A guy not far from me is selling this...https://minneapolis.craigslist.org/ank/grd/d/yamaha-624-snowblower-back-end/6588697822.html


----------



## Snowbelt_subie (Dec 20, 2016)

gibbs296 said:


> A guy not far from me is selling this...https://minneapolis.craigslist.org/ank/grd/d/yamaha-624-snowblower-back-end/6588697822.html



im hoping i can get mine running if not it might be a part out.


----------



## gibbs296 (Jun 22, 2014)

Snowbelt_subie said:


> im hoping i can get mine running if not it might be a part out.


Hope you can get it going.

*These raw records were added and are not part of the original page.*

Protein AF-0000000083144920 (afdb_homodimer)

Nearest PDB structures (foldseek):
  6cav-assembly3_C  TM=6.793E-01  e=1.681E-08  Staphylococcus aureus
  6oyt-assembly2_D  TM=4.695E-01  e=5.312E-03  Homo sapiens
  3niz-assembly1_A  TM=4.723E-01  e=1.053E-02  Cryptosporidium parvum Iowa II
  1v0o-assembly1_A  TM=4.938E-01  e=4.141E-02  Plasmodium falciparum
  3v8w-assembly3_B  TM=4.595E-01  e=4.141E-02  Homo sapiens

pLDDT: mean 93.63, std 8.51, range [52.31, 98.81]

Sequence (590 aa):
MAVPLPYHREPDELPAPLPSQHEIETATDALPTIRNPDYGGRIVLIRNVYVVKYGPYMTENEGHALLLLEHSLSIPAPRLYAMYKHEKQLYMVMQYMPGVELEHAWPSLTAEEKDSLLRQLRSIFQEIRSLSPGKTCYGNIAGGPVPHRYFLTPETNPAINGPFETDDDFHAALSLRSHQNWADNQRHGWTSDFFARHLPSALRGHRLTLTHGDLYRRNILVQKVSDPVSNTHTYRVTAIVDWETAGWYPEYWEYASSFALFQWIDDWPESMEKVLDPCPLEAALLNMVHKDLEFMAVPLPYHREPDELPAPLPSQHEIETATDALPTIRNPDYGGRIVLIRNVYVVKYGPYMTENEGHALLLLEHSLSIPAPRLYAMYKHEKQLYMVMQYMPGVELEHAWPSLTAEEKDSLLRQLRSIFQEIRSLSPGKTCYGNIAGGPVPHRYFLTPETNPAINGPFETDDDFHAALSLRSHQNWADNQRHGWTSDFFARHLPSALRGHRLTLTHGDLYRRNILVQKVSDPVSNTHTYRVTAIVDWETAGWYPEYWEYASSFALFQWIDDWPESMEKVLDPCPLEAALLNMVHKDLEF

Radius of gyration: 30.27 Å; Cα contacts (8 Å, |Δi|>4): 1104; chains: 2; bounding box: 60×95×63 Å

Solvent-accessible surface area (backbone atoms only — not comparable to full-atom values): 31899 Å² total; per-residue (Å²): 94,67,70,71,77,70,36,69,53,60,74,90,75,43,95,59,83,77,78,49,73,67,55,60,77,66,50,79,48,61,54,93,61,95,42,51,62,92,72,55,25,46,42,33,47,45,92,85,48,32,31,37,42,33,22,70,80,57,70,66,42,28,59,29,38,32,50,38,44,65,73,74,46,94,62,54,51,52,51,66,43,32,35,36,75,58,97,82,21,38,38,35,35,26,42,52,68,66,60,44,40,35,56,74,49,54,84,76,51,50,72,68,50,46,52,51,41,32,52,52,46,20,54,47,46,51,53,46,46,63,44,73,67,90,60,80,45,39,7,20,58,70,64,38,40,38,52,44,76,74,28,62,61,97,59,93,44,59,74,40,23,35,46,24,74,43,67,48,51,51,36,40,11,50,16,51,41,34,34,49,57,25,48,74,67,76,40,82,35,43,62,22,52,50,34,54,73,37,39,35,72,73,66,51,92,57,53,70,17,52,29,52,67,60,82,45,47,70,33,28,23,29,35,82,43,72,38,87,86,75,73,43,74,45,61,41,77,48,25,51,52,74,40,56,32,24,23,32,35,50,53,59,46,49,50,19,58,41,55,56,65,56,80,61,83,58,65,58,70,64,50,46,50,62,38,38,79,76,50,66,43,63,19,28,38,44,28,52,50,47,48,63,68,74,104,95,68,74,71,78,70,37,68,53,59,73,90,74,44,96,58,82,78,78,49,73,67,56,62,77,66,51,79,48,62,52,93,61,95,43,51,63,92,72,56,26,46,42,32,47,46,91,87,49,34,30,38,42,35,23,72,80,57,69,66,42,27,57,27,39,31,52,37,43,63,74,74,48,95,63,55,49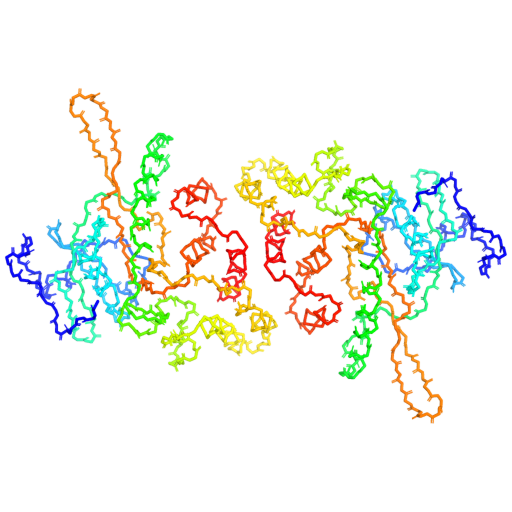,50,50,65,45,31,36,37,77,58,97,82,20,37,37,35,34,26,41,52,68,66,60,44,39,35,56,75,48,54,84,75,50,50,72,68,49,46,52,52,41,33,50,51,45,20,53,45,47,51,54,47,48,64,45,73,65,88,63,79,46,38,8,21,57,68,65,38,40,38,48,45,77,73,28,61,62,96,60,92,44,59,73,38,23,36,46,24,76,43,69,48,51,51,36,41,10,52,17,51,40,35,35,48,58,25,47,76,68,74,40,82,37,45,62,20,52,51,35,55,73,38,38,35,70,73,68,52,93,57,53,70,17,53,30,52,68,62,82,44,48,70,32,27,22,29,36,81,43,73,38,85,85,75,73,43,75,45,59,42,79,47,26,52,52,75,41,56,32,25,22,31,35,53,54,60,46,51,50,19,58,41,55,55,66,58,79,60,83,60,64,59,71,65,49,46,49,63,38,39,80,77,50,68,43,62,19,28,39,45,29,53,50,48,49,64,68,74,104

InterPro domains:
  IPR002575 Aminoglycoside phosphotransferase [PF01636] (60-262)
  IPR011009 Protein kinase-like domain superfamily [SSF56112] (47-263)
  IPR051678 Aminoglycoside Phosphotransferase Enzymes [PTHR21310] (45-272)

Secondary structure (DSSP, 8-state):
---PSSEE--GGG-SSPPPPHHHHHT---B---SS-HHHH-EEEEETTTEEEEEETT--THHHHHHHHHHHH--S--PPEEEEEEETTEEEEEEEPPPSEEHHHHGGG--HHHHHHHHHHHHHHHHHHHHPPPSS--BB-TTS-S--SGGG--SS--HHHH--BSSHHHHHHHHHHHHHHHHHHTT---HHHHHHHHHHHHHT-S--EEEE-S---GGGEEEEEEEETTTTEEEEEEEEE--GGG-EEEETTHHHHHHHTT---SSSHHHHHTTTS---HHHHHHHHHHHHHHH-/---PSSEE--GGG-SSPPPPHHHHHT---B---SS-HHHH-EEEEETTTEEEEEETT--THHHHHHHHHHHH--S--PPEEEEEEETTEEEEEEEPPPSEEHHHHGGG--HHHHHHHHHHHHHHHHHHHHPPPSS--BB-TTS-S--SGGG--SS--HHHH--BSSHHHHHHHHHHHHHHHHHHTT---HHHHHHHHHHHHHT-S--EEEE-S---GGGEEEEEEEETTTTEEEEEEEEE---TT-EEEETTHHHHHHHTT---SSSHHHHHTTTS---HHHHHHHHHHHHHHH-

Structure (mmCIF, N/CA/C/O backbone):
data_AF-0000000083144920-model_v1
#
loop_
_entity.id
_entity.type
_entity.pdbx_description
1 polymer 'Kinase-like protein'
#
loop_
_atom_site.group_PDB
_atom_site.id
_atom_site.type_symbol
_atom_site.label_atom_id
_atom_site.label_alt_id
_atom_site.label_comp_id
_atom_site.label_asym_id
_atom_site.label_entity_id
_atom_site.label_seq_id
_atom_site.pdbx_PDB_ins_code
_atom_site.Cartn_x
_atom_site.Cartn_y
_atom_site.Cartn_z
_atom_site.occupancy
_atom_site.B_iso_or_equiv
_atom_site.auth_seq_id
_atom_site.auth_comp_id
_atom_site.auth_asym_id
_atom_site.auth_atom_id
_atom_site.pdbx_PDB_model_num
ATOM 1 N N . MET A 1 1 ? -10.234 22.766 24.062 1 65.19 1 MET A N 1
ATOM 2 C CA . MET A 1 1 ? -11.562 23.156 24.516 1 65.19 1 MET A CA 1
ATOM 3 C C . MET A 1 1 ? -12.234 24.062 23.484 1 65.19 1 MET A C 1
ATOM 5 O O . MET A 1 1 ? -11.578 24.906 22.859 1 65.19 1 MET A O 1
ATOM 9 N N . ALA A 1 2 ? -13.352 23.781 23.047 1 81.19 2 ALA A N 1
ATOM 10 C CA . ALA A 1 2 ? -14.18 24.578 22.156 1 81.19 2 ALA A CA 1
ATOM 11 C C . ALA A 1 2 ? -14.617 25.875 22.828 1 81.19 2 ALA A C 1
ATOM 13 O O . ALA A 1 2 ? -14.906 25.906 24.031 1 81.19 2 ALA A O 1
ATOM 14 N N . VAL A 1 3 ? -14.445 27 22.188 1 88.25 3 VAL A N 1
ATOM 15 C CA . VAL A 1 3 ? -14.844 28.281 22.719 1 88.25 3 VAL A CA 1
ATOM 16 C C . VAL A 1 3 ? -16.078 28.797 21.984 1 88.25 3 VAL A C 1
ATOM 18 O O . VAL A 1 3 ? -16.219 28.578 20.781 1 88.25 3 VAL A O 1
ATOM 21 N N . PRO A 1 4 ? -16.922 29.438 22.703 1 92.38 4 PRO A N 1
ATOM 22 C CA . PRO A 1 4 ? -18.062 30.062 22.031 1 92.38 4 PRO A CA 1
ATOM 23 C C . PRO A 1 4 ? -17.656 31.234 21.141 1 92.38 4 PRO A C 1
ATOM 25 O O . PRO A 1 4 ? -16.656 31.906 21.422 1 92.38 4 PRO A O 1
ATOM 28 N N . LEU A 1 5 ? -18.422 31.516 20.078 1 93.81 5 LEU A N 1
ATOM 29 C CA . LEU A 1 5 ? -18.188 32.656 19.203 1 93.81 5 LEU A CA 1
ATOM 30 C C . LEU A 1 5 ? -19.109 33.812 19.562 1 93.81 5 LEU A C 1
ATOM 32 O O . LEU A 1 5 ? -20.234 33.625 20 1 93.81 5 LEU A O 1
ATOM 36 N N . PRO A 1 6 ? -18.797 35.062 19.484 1 96.62 6 PRO A N 1
ATOM 37 C CA . PRO A 1 6 ? -17.484 35.469 18.984 1 96.62 6 PRO A CA 1
ATOM 38 C C . PRO A 1 6 ? -16.391 35.344 20.047 1 96.62 6 PRO A C 1
ATOM 40 O O . PRO A 1 6 ? -16.641 35.531 21.234 1 96.62 6 PRO A O 1
ATOM 43 N N . TYR A 1 7 ? -15.281 34.906 19.703 1 97.19 7 TYR A N 1
ATOM 44 C CA . TYR A 1 7 ? -14.102 34.875 20.562 1 97.19 7 TYR A CA 1
ATOM 45 C C . TYR A 1 7 ? -13.18 36.031 20.281 1 97.19 7 TYR A C 1
ATOM 47 O O . TYR A 1 7 ? -12.82 36.312 19.125 1 97.19 7 TYR A O 1
ATOM 55 N N . HIS A 1 8 ? -12.758 36.781 21.297 1 96.62 8 HIS A N 1
ATOM 56 C CA . HIS A 1 8 ? -11.781 37.875 21.219 1 96.62 8 HIS A CA 1
ATOM 57 C C . HIS A 1 8 ? -10.781 37.781 22.375 1 96.62 8 HIS A C 1
ATOM 59 O O . HIS A 1 8 ? -11.172 37.688 23.531 1 96.62 8 HIS A O 1
ATOM 65 N N . ARG A 1 9 ? -9.617 37.844 21.922 1 96.06 9 ARG A N 1
ATOM 66 C CA . ARG A 1 9 ? -8.586 37.938 22.953 1 96.06 9 ARG A CA 1
ATOM 67 C C . ARG A 1 9 ? -8.625 39.281 23.672 1 96.06 9 ARG A C 1
ATOM 69 O O . ARG A 1 9 ? -9.062 40.281 23.094 1 96.06 9 ARG A O 1
ATOM 76 N N . GLU A 1 10 ? -8.117 39.219 24.922 1 95 10 GLU A N 1
ATOM 77 C CA . GLU A 1 10 ? -8.078 40.469 25.672 1 95 10 GLU A CA 1
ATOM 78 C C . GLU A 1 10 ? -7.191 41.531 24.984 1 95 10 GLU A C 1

Very cool looking machine!


----------



## russkat (Feb 25, 2015)

https://offerup.com/item/detail/441454668/

$250 in Denver


----------



## leonz (Dec 12, 2014)

OHHHHHH, 


My oldest rug rat lives in Denver and I will have to beg and plead to here to buy it for me!!!!!!!!!!!!!!!!!!


----------



## gibbs296 (Jun 22, 2014)

russkat said:


> https://offerup.com/item/detail/441454668/
> 
> $250 in Denver


Never heard of offerup before. Found a good item at a good price. Many thanks!!


----------



## russkat (Feb 25, 2015)

gibbs296 said:


> Never heard of offerup before. Found a good item at a good price. Many thanks!!

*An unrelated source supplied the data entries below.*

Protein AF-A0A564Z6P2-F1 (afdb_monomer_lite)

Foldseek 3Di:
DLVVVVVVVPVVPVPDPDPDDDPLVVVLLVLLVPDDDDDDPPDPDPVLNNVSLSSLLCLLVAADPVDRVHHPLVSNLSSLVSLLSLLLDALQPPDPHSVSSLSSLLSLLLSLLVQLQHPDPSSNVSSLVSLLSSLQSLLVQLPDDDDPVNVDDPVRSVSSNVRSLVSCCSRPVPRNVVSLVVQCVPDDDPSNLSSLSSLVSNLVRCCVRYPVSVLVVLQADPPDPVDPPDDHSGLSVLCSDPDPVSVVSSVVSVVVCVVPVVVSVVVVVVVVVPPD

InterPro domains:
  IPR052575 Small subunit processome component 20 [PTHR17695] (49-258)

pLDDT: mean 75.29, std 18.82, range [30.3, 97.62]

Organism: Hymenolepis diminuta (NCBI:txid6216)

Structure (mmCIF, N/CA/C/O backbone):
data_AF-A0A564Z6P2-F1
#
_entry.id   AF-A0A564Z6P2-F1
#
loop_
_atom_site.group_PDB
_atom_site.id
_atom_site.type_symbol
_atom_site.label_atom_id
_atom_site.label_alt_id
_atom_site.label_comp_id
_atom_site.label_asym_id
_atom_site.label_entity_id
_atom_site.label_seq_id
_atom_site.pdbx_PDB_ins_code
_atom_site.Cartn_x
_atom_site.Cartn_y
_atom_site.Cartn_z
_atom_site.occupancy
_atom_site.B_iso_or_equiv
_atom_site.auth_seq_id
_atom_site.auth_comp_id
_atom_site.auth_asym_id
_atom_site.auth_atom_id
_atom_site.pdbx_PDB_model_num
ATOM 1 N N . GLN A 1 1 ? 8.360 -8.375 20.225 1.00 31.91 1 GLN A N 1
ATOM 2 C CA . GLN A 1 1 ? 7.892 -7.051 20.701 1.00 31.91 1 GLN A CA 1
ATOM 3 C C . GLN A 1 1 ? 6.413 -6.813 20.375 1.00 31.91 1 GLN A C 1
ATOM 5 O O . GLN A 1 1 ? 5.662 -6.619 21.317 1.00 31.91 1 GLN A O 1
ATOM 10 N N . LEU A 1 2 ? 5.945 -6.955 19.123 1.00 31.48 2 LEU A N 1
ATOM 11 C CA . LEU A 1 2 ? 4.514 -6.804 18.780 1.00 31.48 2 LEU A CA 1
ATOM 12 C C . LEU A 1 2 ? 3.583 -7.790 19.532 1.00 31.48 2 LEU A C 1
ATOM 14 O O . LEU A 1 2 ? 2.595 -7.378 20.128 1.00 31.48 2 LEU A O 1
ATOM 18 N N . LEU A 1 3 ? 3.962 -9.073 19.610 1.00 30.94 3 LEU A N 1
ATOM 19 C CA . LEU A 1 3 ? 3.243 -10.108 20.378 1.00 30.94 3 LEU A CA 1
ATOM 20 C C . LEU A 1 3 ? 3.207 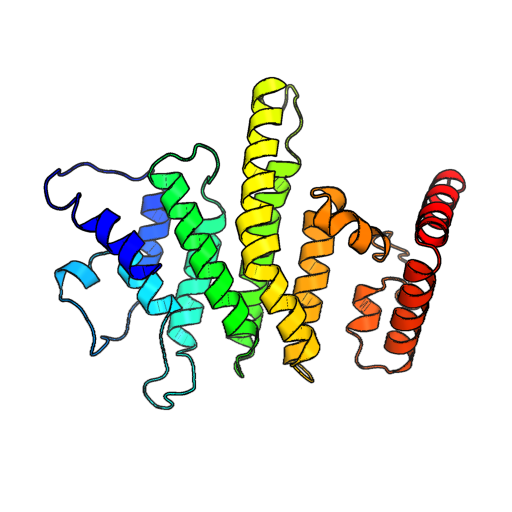-9.836 21.898 1.00 30.94 3 LEU A C 1
ATOM 22 O O . LEU A 1 3 ? 2.240 -10.186 22.565 1.00 30.94 3 LEU A O 1
ATOM 26 N N . SER A 1 4 ? 4.224 -9.156 22.441 1.00 30.30 4 SER A N 1
ATOM 27 C CA . SER A 1 4 ? 4.278 -8.752 23.856 1.00 30.30 4 SER A CA 1
ATOM 28 C C . SER A 1 4 ? 3.384 -7.536 24.135 1.00 30.30 4 SER A C 1
ATOM 30 O O . SER A 1 4 ? 2.721 -7.493 25.168 1.00 30.30 4 SER A O 1
ATOM 32 N N . CYS A 1 5 ? 3.274 -6.595 23.189 1.00 34.38 5 CYS A N 1
ATOM 33 C CA . CYS A 1 5 ? 2.309 -5.495 23.276 1.00 34.38 5 CYS A CA 1
ATOM 34 C C . CYS A 1 5 ? 0.852 -5.982 23.191 1.00 34.38 5 CYS A C 1
ATOM 36 O O . CYS A 1 5 ? -0.020 -5.406 23.836 1.00 34.38 5 CYS A O 1
ATOM 38 N N . LEU A 1 6 ? 0.591 -7.050 22.432 1.00 39.44 6 LEU A N 1
ATOM 39 C CA . LEU A 1 6 ? -0.745 -7.630 22.261 1.00 39.44 6 LEU A CA 1
ATOM 40 C C . LEU A 1 6 ? -1.160 -8.537 23.433 1.00 39.44 6 LEU A C 1
ATOM 42 O O . LEU A 1 6 ? -2.331 -8.528 23.811 1.00 39.44 6 LEU A O 1
ATOM 46 N N . GLY A 1 7 ? -0.211 -9.234 24.074 1.00 37.19 7 GLY A N 1
ATOM 47 C CA . GLY A 1 7 ? -0.461 -10.011 25.297 1.00 37.19 7 GLY A CA 1
ATOM 48 C C . GLY A 1 7 ? -1.018 -9.163 26.448 1.00 37.19 7 GLY A C 1
ATOM 49 O O . GLY A 1 7 ? -1.955 -9.576 27.126 1.00 37.19 7 GLY A O 1
ATOM 50 N N . ASN A 1 8 ? -0.548 -7.920 26.591 1.00 36.16 8 ASN A N 1
ATOM 51 C CA . ASN A 1 8 ? -1.037 -6.995 27.621 1.00 36.16 8 ASN A CA 1
ATOM 52 C C . ASN A 1 8 ? -2.489 -6.529 27.400 1.00 36.16 8 ASN A C 1
ATOM 54 O O . ASN A 1 8 ? -3.161 -6.149 28.354 1.00 36.16 8 ASN A O 1
ATOM 58 N N . ILE A 1 9 ? -3.000 -6.569 26.164 1.00 44.66 9 ILE A N 1
ATOM 59 C CA . ILE A 1 9 ? -4.391 -6.190 25.855 1.00 44.66 9 ILE A CA 1
ATOM 60 C C . ILE A 1 9 ? -5.368 -7.305 26.266 1.00 44.66 9 ILE A C 1
ATOM 62 O O . ILE A 1 9 ? -6.532 -7.022 26.562 1.00 44.66 9 ILE A O 1
ATOM 66 N N . TYR A 1 10 ? -4.898 -8.556 26.314 1.00 39.75 10 TYR A N 1
ATOM 67 C CA . TYR A 1 10 ? -5.713 -9.733 26.614 1.00 39.75 10 TYR A CA 1
ATOM 68 C C . TYR A 1 10 ? -5.766 -10.054 28.116 1.00 39.75 10 TYR A C 1
ATOM 70 O O . TYR A 1 10 ? -6.850 -10.292 28.647 1.00 39.75 10 TYR A O 1
ATOM 78 N N . SER A 1 11 ? -4.640 -9.951 28.835 1.00 35.09 11 SER A N 1
ATOM 79 C CA . SER A 1 11 ? -4.571 -10.249 30.280 1.00 35.09 11 SER A CA 1
ATOM 80 C C . SER A 1 11 ? -5.412 -9.315 31.161 1.00 35.09 11 SER A C 1
ATOM 82 O O . SER A 1 11 ? -5.701 -9.642 32.305 1.00 35.09 11 SER A O 1
ATOM 84 N N . LEU A 1 12 ? -5.843 -8.165 30.637 1.00 38.16 12 LEU A N 1
ATOM 85 C CA . LEU A 1 12 ? -6.730 -7.231 31.338 1.00 38.16 12 LEU A CA 1
ATOM 86 C C . LEU A 1 12 ? -8.229 -7.574 31.211 1.00 38.16 12 LEU A C 1
ATOM 88 O O . LEU A 1 12 ? -9.036 -6.925 31.868 1.00 38.16 12 LEU A O 1
ATOM 92 N N . LYS A 1 13 ? -8.635 -8.536 30.362 1.00 47.41 13 LYS A N 1
ATOM 93 C CA . LYS A 1 13 ? -10.031 -8.620 29.876 1.00 47.41 13 LYS A CA 1
ATOM 94 C C . LYS A 1 13 ? -10.827 -9.885 30.200 1.00 47.41 13 LYS A C 1
ATOM 96 O O . LYS A 1 13 ? -12.046 -9.823 30.065 1.00 47.41 13 LYS A O 1
ATOM 101 N N . SER A 1 14 ? -10.233 -10.983 30.679 1.00 38.91 14 SER A N 1
ATOM 102 C CA . SER A 1 14 ? -11.056 -12.121 31.145 1.00 38.91 14 SER A CA 1
ATOM 103 C C . SER A 1 14 ? -11.848 -11.807 32.428 1.00 38.91 14 SER A C 1
ATOM 105 O O . SER A 1 14 ? -12.717 -12.579 32.816 1.00 38.91 14 SER A O 1
ATOM 107 N N . ILE A 1 15 ? -11.602 -10.650 33.055 1.00 42.78 15 ILE A N 1
ATOM 108 C CA . ILE A 1 15 ? -12.163 -10.276 34.357 1.00 42.78 15 ILE A CA 1
ATOM 109 C C . ILE A 1 15 ? -13.481 -9.466 34.252 1.00 42.78 15 ILE A C 1
ATOM 111 O O . ILE A 1 15 ? -14.195 -9.396 35.245 1.00 42.78 15 ILE A O 1
ATOM 115 N N . GLN A 1 16 ? -13.854 -8.859 33.106 1.00 37.84 16 GLN A N 1
ATOM 116 C CA . GLN A 1 16 ? -14.846 -7.750 33.130 1.00 37.84 16 GLN A CA 1
ATOM 117 C C . GLN A 1 16 ? -16.094 -7.804 32.221 1.00 37.84 16 GLN A C 1
ATOM 119 O O . GLN A 1 16 ? -16.917 -6.907 32.327 1.00 37.84 16 GLN A O 1
ATOM 124 N N . GLY A 1 17 ? -16.324 -8.822 31.386 1.00 38.78 17 GLY A N 1
ATOM 125 C CA . GLY A 1 17 ? -17.671 -9.075 30.820 1.00 38.78 17 GLY A CA 1
ATOM 126 C C . GLY A 1 17 ? -18.332 -7.991 29.935 1.00 38.78 17 GLY A C 1
ATOM 127 O O . GLY A 1 17 ? -19.520 -8.107 29.648 1.00 38.78 17 GLY A O 1
ATOM 128 N N . GLU A 1 18 ? -17.617 -6.962 29.471 1.00 43.44 18 GLU A N 1
ATOM 129 C CA . GLU A 1 18 ? -18.183 -5.892 28.630 1.00 43.44 18 GLU A CA 1
ATOM 130 C C . GLU A 1 18 ? -18.050 -6.165 27.119 1.00 43.44 18 GLU A C 1
ATOM 132 O O . GLU A 1 18 ? -17.009 -6.620 26.630 1.00 43.44 18 GLU A O 1
ATOM 137 N N . CYS A 1 19 ? -19.093 -5.823 26.351 1.00 45.69 19 CYS A N 1
ATOM 138 C CA . CYS A 1 19 ? -19.063 -5.840 24.886 1.00 45.69 19 CYS A CA 1
ATOM 139 C C . CYS A 1 19 ? -18.307 -4.597 24.378 1.00 45.69 19 CYS A C 1
ATOM 141 O O . CYS A 1 19 ? -18.833 -3.489 24.378 1.00 45.69 19 CYS A O 1
ATOM 143 N N . LEU A 1 20 ? -17.037 -4.793 24.012 1.00 49.66 20 LEU A N 1
ATOM 144 C CA . LEU A 1 20 ? -16.017 -3.744 23.833 1.00 49.66 20 LEU A CA 1
ATOM 145 C C . LEU A 1 20 ? -15.737 -3.350 22.372 1.00 49.66 20 LEU A C 1
ATOM 147 O O . LEU A 1 20 ? -14.661 -2.825 22.099 1.00 49.66 20 LEU A O 1
ATOM 151 N N . PHE A 1 21 ? -16.620 -3.681 21.430 1.00 51.44 21 PHE A N 1
ATOM 152 C CA . PHE A 1 21 ? -16.407 -3.384 20.013 1.00 51.44 21 PHE A CA 1
ATOM 153 C C . PHE A 1 21 ? -17.679 -2.842 19.376 1.00 51.44 21 PHE A C 1
ATOM 155 O O . PHE A 1 21 ? -18.765 -3.370 19.633 1.00 51.44 21 PHE A O 1
ATOM 162 N N . SER A 1 22 ? -17.539 -1.841 18.503 1.00 54.50 22 SER A N 1
ATOM 163 C CA . SER A 1 22 ? -18.639 -1.429 17.626 1.00 54.50 22 SER A CA 1
ATOM 164 C C . SER A 1 22 ? -19.173 -2.629 16.826 1.00 54.50 22 SER A C 1
ATOM 166 O O . SER A 1 22 ? -18.450 -3.590 16.534 1.00 54.50 22 SER A O 1
ATOM 168 N N . THR A 1 23 ? -20.451 -2.586 16.451 1.00 56.47 23 THR A N 1
ATOM 169 C CA . THR A 1 23 ? -21.117 -3.642 15.672 1.00 56.47 23 THR A CA 1
ATOM 170 C C . THR A 1 23 ? -20.386 -3.972 14.372 1.00 56.47 23 THR A C 1
ATOM 172 O O . THR A 1 23 ? -20.382 -5.121 13.932 1.00 56.47 23 THR A O 1
ATOM 175 N N . GLU A 1 24 ? -19.731 -2.985 13.771 1.00 53.59 24 GLU A N 1
ATOM 176 C CA . GLU A 1 24 ? -18.976 -3.078 12.524 1.00 53.59 24 GLU A CA 1
ATOM 177 C C . GLU A 1 24 ? -17.649 -3.809 12.745 1.00 53.59 24 GLU A C 1
ATOM 179 O O . GLU A 1 24 ? -17.334 -4.745 12.009 1.00 53.59 24 GLU A O 1
ATOM 184 N N . ILE A 1 25 ? -16.914 -3.458 13.809 1.00 57.94 25 ILE A N 1
ATOM 185 C CA . ILE A 1 25 ? -15.687 -4.165 14.200 1.00 57.94 25 ILE A CA 1
ATOM 186 C C . ILE A 1 25 ? -16.019 -5.613 14.561 1.00 57.94 25 ILE A C 1
ATOM 188 O O . ILE A 1 25 ? -15.334 -6.537 14.129 1.00 57.94 25 ILE A O 1
ATOM 192 N N . PHE A 1 26 ? -17.102 -5.833 15.305 1.00 57.28 26 PHE A N 1
ATOM 193 C CA . PHE A 1 26 ? -17.542 -7.171 15.678 1.00 57.28 26 PHE A CA 1
ATOM 194 C C . PHE A 1 26 ? -17.908 -8.025 14.454 1.00 57.28 26 PHE A C 1
ATOM 196 O O . PHE A 1 26 ? -17.485 -9.175 14.370 1.00 57.28 26 PHE A O 1
ATOM 203 N N . LYS A 1 27 ? -18.624 -7.467 13.467 1.00 59.59 27 LYS A N 1
ATOM 204 C CA . LYS A 1 27 ? -18.934 -8.155 12.200 1.00 59.59 27 LYS A CA 1
ATOM 205 C C . LYS A 1 27 ? -17.674 -8.495 11.399 1.00 59.59 27 LYS A C 1
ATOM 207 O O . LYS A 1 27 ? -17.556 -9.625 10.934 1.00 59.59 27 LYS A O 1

I occasionally find some good deals on OfferUp, but I prefer wheeled blowers since I have a nearly flat driveway.
Letgo.com is another one, but most everything there, I also see on Craigslist.
Also, a lot of people don't post descriptions, they just take a photo and letgo determines what it is.
You end up with "red snow blower" or "large red snowblower" as the only text in the description.


----------